Your task
Below are the records; give again exactly the line with "ATOM 119 C C", the line with "ATOM 157 C C", and each line that lies between them, and nothing besides.

Exercise materials
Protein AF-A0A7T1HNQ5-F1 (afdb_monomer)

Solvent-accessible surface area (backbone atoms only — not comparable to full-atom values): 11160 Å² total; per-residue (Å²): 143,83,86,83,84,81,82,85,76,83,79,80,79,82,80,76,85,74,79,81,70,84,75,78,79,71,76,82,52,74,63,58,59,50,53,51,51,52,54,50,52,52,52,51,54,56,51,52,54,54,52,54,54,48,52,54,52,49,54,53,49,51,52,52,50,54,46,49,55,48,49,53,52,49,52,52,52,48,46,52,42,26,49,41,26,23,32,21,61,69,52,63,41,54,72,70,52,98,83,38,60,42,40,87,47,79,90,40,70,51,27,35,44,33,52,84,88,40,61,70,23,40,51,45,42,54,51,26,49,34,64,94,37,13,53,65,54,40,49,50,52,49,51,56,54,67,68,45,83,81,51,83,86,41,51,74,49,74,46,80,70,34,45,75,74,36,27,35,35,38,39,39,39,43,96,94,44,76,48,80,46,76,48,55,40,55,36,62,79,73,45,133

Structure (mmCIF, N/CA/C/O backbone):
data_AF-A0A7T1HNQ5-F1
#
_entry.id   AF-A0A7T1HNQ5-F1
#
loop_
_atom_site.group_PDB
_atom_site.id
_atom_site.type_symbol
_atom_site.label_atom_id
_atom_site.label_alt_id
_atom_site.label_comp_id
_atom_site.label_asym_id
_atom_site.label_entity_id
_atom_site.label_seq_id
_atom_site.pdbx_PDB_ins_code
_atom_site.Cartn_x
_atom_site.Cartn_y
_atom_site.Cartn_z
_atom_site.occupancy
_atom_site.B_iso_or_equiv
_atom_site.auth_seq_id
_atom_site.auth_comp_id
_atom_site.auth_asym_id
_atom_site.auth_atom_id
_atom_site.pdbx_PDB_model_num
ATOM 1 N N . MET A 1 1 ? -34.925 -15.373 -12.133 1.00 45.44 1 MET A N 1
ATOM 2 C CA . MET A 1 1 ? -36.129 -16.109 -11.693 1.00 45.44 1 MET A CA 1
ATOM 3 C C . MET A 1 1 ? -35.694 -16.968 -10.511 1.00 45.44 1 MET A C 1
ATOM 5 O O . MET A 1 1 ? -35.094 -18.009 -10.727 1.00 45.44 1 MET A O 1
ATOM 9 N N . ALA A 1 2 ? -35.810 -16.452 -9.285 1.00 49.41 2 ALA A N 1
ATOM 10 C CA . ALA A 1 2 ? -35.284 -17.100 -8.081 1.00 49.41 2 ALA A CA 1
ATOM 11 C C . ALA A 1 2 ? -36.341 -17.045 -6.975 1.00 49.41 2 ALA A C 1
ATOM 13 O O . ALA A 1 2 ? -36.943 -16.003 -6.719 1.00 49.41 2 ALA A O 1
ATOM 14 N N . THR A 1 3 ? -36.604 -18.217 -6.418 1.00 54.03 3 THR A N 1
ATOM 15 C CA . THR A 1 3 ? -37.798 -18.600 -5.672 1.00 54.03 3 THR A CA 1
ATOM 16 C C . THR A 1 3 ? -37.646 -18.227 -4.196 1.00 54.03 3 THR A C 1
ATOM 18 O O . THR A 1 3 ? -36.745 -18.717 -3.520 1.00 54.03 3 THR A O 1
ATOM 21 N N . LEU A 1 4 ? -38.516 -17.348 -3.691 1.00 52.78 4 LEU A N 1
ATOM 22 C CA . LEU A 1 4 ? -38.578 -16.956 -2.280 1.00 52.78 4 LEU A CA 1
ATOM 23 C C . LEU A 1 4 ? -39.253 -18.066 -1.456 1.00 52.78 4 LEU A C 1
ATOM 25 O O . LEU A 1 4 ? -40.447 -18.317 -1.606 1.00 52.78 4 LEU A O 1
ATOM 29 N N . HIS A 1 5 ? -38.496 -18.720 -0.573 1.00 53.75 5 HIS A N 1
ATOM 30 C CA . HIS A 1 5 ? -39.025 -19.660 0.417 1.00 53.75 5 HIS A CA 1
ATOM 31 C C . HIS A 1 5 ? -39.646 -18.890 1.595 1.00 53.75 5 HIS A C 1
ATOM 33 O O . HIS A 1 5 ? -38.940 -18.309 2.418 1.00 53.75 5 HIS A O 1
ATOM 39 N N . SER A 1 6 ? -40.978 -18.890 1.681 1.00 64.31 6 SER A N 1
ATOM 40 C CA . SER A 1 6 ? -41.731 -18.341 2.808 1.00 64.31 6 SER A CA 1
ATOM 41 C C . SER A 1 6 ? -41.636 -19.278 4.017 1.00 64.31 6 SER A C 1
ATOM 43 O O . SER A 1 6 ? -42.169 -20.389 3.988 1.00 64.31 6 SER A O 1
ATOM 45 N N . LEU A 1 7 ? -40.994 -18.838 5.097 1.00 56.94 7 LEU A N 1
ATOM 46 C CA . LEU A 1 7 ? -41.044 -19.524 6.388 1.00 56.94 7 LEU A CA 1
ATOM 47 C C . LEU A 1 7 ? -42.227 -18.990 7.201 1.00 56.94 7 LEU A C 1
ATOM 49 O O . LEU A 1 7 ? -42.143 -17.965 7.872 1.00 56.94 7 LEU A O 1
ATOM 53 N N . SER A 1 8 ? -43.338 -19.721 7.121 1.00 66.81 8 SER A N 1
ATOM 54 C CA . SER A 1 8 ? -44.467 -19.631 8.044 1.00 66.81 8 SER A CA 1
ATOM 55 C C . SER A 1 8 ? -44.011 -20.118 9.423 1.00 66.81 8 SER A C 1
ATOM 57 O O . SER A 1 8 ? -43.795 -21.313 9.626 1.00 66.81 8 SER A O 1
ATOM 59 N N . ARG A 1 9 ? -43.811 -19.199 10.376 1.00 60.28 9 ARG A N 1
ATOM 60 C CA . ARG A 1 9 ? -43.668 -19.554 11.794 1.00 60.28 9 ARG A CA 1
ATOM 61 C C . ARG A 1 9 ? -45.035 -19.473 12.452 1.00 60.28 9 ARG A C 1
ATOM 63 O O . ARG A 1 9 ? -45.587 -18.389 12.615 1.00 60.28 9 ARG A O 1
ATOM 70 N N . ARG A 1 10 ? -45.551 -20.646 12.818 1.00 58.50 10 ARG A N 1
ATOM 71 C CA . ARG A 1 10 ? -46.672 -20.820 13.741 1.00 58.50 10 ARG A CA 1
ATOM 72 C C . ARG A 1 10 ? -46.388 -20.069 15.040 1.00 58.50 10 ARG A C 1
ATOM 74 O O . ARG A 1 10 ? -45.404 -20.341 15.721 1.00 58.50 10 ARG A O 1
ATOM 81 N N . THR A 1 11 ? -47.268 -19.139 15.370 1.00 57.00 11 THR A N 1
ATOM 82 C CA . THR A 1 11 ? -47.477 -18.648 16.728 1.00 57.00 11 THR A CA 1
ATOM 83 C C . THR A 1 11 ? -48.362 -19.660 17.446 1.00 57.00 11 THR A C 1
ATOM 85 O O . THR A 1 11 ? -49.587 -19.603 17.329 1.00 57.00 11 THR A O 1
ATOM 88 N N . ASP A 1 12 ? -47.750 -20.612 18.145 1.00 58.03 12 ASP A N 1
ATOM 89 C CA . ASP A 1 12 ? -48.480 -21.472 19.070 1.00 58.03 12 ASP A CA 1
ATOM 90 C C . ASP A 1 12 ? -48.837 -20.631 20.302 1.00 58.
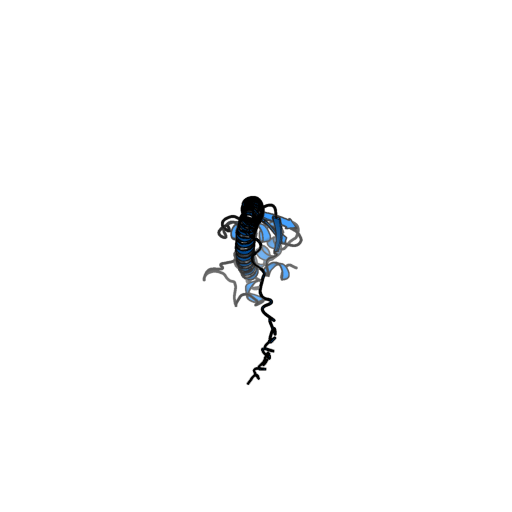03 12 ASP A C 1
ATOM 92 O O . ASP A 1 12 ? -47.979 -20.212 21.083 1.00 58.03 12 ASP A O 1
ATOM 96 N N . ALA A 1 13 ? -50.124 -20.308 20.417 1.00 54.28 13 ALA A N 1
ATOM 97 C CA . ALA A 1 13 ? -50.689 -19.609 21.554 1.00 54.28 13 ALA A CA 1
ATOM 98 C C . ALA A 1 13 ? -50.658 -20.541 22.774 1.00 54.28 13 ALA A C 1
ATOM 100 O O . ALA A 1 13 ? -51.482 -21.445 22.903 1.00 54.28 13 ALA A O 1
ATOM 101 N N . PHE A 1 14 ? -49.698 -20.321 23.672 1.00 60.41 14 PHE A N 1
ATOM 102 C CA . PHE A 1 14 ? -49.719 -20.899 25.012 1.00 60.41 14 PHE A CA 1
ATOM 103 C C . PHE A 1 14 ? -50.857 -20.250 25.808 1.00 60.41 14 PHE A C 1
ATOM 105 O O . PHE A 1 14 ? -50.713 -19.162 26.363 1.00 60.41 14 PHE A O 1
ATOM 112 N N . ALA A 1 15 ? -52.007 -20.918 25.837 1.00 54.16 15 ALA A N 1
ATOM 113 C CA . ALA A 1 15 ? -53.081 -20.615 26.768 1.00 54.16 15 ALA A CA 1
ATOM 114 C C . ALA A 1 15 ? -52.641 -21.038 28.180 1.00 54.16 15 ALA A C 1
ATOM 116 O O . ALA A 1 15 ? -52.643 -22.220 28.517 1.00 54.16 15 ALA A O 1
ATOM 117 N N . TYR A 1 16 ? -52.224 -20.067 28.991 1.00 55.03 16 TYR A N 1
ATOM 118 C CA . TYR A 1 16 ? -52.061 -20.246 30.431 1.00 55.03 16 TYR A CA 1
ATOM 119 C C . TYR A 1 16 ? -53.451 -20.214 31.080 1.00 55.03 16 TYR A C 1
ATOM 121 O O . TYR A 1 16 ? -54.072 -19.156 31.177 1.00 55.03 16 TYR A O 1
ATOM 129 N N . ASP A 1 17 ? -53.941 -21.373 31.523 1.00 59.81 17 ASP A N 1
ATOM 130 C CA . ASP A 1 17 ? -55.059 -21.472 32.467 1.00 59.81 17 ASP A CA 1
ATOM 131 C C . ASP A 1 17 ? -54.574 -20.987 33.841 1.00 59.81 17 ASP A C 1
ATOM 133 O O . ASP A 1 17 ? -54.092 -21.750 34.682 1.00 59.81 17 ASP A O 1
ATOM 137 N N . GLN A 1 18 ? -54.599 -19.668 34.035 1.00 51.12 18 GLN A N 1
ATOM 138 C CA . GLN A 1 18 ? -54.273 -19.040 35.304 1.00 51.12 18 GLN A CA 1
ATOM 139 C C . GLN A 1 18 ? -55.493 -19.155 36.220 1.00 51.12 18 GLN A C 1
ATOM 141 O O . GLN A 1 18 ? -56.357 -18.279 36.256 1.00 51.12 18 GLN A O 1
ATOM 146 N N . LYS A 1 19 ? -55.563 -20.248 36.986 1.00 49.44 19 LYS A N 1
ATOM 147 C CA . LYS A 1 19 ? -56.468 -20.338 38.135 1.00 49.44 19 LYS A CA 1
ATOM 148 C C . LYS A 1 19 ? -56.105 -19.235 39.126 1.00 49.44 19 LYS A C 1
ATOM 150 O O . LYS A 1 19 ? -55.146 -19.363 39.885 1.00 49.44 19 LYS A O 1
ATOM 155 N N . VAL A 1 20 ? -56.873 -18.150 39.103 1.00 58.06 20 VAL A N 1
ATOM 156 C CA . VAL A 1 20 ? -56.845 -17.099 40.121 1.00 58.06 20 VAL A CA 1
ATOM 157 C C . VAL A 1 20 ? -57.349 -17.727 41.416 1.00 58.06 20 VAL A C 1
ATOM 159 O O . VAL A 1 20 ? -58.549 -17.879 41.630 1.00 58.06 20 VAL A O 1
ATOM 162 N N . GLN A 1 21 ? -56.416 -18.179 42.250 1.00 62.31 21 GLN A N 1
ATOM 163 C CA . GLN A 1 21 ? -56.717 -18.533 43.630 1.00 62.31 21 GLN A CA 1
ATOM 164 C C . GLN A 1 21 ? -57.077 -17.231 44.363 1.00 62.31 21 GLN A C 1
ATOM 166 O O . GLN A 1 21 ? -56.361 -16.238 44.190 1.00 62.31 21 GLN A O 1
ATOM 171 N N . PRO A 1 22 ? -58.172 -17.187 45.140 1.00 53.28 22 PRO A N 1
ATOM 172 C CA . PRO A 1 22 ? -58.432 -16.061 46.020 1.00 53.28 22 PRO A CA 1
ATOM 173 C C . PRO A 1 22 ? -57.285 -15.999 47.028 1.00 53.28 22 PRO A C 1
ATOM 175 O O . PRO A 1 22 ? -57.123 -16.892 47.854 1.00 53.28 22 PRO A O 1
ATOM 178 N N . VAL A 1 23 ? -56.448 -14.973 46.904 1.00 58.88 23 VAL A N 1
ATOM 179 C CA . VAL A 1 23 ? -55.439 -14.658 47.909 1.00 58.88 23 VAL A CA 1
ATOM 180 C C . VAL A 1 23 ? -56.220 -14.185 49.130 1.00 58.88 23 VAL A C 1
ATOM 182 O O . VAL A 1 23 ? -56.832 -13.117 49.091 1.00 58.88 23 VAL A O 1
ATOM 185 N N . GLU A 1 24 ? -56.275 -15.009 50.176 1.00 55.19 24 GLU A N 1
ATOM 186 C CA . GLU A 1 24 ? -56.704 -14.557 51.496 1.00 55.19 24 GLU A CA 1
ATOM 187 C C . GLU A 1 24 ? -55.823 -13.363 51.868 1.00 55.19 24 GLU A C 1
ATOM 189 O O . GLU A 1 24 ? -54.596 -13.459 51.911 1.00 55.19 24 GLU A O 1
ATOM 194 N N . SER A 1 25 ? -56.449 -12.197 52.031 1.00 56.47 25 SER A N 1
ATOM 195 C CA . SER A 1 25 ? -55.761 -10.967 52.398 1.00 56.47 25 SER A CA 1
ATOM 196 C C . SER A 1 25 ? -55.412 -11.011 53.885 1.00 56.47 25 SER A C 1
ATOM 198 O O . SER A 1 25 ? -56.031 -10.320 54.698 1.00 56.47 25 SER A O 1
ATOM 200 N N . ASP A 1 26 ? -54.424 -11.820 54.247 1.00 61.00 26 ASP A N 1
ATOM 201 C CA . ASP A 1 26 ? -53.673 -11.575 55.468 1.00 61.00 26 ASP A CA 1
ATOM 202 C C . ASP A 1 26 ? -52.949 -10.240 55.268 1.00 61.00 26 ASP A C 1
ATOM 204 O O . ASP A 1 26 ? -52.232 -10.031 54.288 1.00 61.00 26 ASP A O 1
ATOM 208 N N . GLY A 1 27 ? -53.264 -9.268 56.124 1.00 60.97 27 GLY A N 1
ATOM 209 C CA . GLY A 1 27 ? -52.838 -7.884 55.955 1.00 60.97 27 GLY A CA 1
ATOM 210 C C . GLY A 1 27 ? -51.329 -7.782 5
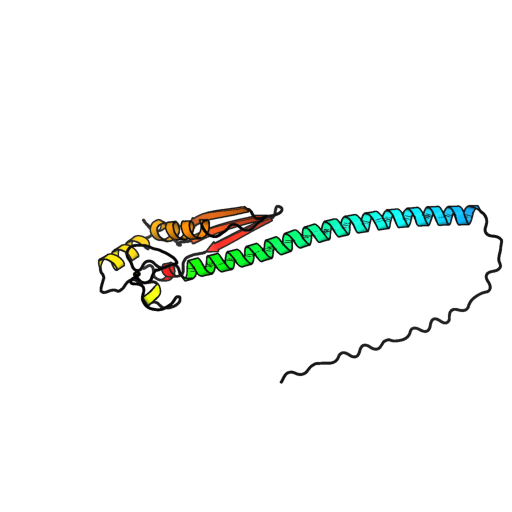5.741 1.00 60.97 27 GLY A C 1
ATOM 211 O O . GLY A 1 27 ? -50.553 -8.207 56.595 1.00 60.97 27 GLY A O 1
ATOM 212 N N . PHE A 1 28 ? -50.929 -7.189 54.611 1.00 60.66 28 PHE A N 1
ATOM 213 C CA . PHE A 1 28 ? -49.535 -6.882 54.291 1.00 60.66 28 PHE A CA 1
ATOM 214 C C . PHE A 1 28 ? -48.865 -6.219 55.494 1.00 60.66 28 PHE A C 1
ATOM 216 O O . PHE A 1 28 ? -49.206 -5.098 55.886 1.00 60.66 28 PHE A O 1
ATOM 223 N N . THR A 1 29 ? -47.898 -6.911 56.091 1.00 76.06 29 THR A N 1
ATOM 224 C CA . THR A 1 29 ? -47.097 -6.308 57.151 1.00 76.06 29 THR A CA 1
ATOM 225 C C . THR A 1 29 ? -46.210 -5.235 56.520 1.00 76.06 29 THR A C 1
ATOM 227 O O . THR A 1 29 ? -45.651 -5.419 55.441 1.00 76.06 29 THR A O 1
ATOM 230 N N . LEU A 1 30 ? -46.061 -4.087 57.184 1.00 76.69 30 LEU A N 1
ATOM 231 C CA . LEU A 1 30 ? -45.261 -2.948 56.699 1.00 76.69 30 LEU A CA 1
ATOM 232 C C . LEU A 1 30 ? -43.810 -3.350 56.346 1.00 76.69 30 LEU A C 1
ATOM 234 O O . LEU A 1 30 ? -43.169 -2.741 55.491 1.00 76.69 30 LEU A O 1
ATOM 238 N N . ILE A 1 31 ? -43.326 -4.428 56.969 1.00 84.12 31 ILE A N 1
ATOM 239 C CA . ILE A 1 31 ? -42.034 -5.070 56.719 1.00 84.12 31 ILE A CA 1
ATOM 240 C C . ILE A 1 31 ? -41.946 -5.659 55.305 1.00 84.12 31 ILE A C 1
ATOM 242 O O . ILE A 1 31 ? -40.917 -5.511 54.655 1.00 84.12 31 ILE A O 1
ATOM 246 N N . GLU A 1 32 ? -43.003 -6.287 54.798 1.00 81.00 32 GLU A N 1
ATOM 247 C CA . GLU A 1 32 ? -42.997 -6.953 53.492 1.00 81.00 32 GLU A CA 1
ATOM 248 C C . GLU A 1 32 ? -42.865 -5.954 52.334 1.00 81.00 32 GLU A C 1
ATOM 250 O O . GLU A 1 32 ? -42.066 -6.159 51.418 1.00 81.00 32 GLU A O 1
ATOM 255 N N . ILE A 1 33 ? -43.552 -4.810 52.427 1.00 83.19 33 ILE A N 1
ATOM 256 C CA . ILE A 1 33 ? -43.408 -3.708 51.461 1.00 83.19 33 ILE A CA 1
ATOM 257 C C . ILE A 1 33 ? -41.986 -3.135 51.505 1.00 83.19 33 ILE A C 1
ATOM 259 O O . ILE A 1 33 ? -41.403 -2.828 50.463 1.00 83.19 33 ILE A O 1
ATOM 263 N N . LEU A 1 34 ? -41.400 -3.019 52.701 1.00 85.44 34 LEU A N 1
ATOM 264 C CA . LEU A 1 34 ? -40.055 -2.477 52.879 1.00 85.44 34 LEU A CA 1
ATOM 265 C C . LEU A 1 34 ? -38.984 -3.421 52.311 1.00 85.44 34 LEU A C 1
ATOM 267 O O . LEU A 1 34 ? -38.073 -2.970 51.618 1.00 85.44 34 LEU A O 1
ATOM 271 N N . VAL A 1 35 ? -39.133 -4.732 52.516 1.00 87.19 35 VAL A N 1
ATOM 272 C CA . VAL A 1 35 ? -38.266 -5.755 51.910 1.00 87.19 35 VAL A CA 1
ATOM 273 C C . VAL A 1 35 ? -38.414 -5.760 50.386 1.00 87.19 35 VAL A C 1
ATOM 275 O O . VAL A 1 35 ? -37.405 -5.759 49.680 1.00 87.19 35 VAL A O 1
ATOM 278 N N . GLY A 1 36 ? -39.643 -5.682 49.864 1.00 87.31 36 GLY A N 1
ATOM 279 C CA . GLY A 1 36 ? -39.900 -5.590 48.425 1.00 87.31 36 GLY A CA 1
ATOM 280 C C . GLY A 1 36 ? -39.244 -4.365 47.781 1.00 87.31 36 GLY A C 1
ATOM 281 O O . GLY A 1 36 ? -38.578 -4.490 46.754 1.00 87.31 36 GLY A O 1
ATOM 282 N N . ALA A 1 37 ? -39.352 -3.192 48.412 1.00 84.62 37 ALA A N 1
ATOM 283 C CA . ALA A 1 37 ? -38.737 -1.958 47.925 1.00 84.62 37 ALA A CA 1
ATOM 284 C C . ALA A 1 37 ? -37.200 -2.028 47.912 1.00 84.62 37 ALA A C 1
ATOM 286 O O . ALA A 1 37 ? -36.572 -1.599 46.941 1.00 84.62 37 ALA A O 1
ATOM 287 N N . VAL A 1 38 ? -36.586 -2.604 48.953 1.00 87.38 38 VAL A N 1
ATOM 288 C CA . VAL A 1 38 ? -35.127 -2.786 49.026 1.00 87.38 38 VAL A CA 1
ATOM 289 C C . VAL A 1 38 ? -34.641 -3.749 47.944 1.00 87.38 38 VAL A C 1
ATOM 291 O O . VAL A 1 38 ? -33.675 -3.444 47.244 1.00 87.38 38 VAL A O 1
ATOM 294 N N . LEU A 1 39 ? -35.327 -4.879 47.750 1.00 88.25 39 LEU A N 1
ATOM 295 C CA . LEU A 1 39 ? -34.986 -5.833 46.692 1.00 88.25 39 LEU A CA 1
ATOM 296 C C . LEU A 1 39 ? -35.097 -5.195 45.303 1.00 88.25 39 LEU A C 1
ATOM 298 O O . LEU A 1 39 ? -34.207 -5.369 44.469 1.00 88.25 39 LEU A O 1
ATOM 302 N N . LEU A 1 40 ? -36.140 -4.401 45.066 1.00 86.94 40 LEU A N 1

* * *

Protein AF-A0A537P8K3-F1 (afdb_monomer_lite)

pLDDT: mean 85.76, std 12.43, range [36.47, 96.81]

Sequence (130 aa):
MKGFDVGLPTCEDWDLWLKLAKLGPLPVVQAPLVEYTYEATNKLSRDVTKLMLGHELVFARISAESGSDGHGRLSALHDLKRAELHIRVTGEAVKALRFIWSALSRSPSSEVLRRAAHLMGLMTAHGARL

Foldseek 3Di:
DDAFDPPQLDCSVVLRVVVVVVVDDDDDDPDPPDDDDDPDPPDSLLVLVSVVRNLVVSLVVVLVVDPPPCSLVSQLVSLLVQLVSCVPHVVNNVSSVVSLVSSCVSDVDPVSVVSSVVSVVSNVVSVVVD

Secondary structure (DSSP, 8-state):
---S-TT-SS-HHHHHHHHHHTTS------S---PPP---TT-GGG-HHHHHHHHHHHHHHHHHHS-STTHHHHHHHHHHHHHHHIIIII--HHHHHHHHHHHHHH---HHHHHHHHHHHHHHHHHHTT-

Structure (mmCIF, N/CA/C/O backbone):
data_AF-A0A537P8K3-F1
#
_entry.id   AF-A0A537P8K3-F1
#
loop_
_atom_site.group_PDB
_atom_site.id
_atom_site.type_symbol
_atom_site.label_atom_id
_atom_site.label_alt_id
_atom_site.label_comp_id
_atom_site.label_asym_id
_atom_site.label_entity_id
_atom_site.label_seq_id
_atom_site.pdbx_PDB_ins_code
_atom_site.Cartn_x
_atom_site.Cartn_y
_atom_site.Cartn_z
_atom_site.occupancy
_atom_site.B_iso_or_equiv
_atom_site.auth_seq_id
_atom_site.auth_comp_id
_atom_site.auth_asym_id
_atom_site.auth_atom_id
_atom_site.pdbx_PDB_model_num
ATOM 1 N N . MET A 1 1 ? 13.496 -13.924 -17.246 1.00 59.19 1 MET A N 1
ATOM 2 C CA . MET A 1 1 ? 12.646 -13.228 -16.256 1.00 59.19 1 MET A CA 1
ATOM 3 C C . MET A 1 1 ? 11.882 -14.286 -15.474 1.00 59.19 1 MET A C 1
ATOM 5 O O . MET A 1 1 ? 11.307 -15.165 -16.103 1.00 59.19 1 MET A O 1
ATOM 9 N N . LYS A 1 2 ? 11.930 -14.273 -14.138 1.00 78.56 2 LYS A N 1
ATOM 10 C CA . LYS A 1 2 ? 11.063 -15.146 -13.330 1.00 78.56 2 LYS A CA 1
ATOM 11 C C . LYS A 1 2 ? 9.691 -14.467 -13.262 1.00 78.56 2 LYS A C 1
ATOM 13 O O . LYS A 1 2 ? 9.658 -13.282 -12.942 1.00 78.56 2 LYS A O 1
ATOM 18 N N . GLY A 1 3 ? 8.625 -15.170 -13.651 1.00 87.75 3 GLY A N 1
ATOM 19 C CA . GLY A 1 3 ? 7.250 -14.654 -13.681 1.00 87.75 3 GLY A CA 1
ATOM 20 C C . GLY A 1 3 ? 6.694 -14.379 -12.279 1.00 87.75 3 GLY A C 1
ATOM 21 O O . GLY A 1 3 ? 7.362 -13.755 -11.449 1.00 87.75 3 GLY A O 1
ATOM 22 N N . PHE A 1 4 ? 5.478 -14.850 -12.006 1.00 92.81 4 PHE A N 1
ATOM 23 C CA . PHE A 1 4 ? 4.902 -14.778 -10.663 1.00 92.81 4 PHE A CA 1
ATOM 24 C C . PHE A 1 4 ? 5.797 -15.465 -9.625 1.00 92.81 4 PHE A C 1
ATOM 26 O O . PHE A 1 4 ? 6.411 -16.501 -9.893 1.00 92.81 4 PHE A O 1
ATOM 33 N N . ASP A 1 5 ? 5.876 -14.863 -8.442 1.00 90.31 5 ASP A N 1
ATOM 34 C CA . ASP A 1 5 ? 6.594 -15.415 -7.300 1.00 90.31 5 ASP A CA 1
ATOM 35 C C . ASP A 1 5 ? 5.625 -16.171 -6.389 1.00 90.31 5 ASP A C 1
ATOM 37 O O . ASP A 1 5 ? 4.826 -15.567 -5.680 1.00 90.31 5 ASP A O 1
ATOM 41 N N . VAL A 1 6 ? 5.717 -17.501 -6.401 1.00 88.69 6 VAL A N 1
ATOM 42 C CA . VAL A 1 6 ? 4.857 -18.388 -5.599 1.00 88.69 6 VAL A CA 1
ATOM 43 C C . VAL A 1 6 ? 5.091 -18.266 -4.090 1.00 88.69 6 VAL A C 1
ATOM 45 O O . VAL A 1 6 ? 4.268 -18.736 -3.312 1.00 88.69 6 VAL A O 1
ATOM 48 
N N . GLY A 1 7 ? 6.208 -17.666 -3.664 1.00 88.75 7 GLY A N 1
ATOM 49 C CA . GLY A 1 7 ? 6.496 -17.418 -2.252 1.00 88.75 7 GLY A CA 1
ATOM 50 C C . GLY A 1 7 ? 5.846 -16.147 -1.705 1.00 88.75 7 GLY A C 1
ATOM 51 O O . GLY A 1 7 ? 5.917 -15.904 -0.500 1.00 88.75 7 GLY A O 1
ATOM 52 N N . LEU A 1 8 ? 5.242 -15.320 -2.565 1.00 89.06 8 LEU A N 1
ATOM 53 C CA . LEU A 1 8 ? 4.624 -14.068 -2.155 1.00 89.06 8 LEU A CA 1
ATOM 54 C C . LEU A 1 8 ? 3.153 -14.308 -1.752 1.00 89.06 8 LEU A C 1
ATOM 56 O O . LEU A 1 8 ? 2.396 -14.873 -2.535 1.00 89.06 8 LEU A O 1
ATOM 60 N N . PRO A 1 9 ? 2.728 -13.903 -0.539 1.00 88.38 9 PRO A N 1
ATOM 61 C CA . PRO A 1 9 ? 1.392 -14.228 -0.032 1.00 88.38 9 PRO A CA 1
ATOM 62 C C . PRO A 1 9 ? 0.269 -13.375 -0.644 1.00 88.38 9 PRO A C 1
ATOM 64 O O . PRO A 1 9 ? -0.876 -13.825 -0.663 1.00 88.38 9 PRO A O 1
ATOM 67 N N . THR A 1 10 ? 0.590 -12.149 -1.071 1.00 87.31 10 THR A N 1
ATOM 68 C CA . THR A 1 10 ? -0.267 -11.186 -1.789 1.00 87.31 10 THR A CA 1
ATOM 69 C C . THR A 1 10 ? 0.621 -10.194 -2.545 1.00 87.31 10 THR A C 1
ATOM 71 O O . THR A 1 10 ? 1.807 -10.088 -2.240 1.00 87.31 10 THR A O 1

Exercise answer
ATOM 119 C C . TYR A 1 16 ? -53.451 -20.214 31.080 1.00 55.03 16 TYR A C 1
ATOM 121 O O . TYR A 1 16 ? -54.072 -19.156 31.177 1.00 55.03 16 TYR A O 1
ATOM 129 N N . ASP A 1 17 ? -53.941 -21.373 31.523 1.00 59.81 17 ASP A N 1
ATOM 130 C CA . ASP A 1 17 ? -55.059 -21.472 32.467 1.00 59.81 17 ASP A CA 1
ATOM 131 C C . ASP A 1 17 ? -54.574 -20.987 33.841 1.00 59.81 17 ASP A C 1
ATOM 133 O O . ASP A 1 17 ? -54.092 -21.750 34.682 1.00 59.81 17 ASP A O 1
ATOM 137 N N . GLN A 1 18 ? -54.599 -19.668 34.035 1.00 51.12 18 GLN A N 1
ATOM 138 C CA . GLN A 1 18 ? -54.273 -19.040 35.304 1.00 51.12 18 GLN A CA 1
ATOM 139 C C . GLN A 1 18 ? -55.493 -19.155 36.220 1.00 51.12 18 GLN A C 1
ATOM 141 O O . GLN A 1 18 ? -56.357 -18.279 36.256 1.00 51.12 18 GLN A O 1
ATOM 146 N N . LYS A 1 19 ? -55.563 -20.248 36.986 1.00 49.44 19 LYS A N 1
ATOM 147 C CA . LYS A 1 19 ? -56.468 -20.338 38.135 1.00 49.44 19 LYS A CA 1
ATOM 148 C C . LYS A 1 19 ? -56.105 -19.235 39.126 1.00 49.44 19 LYS A C 1
ATOM 150 O O . LYS A 1 19 ? -55.146 -19.363 39.885 1.00 49.44 19 LYS A O 1
ATOM 155 N N . VAL A 1 20 ? -56.873 -18.150 39.103 1.00 58.06 20 VAL A N 1
ATOM 156 C CA . VAL A 1 20 ? -56.845 -17.099 40.121 1.00 58.06 20 VAL A CA 1
ATOM 157 C C . VAL A 1 20 ? -57.349 -17.727 41.416 1.00 58.06 20 VAL A C 1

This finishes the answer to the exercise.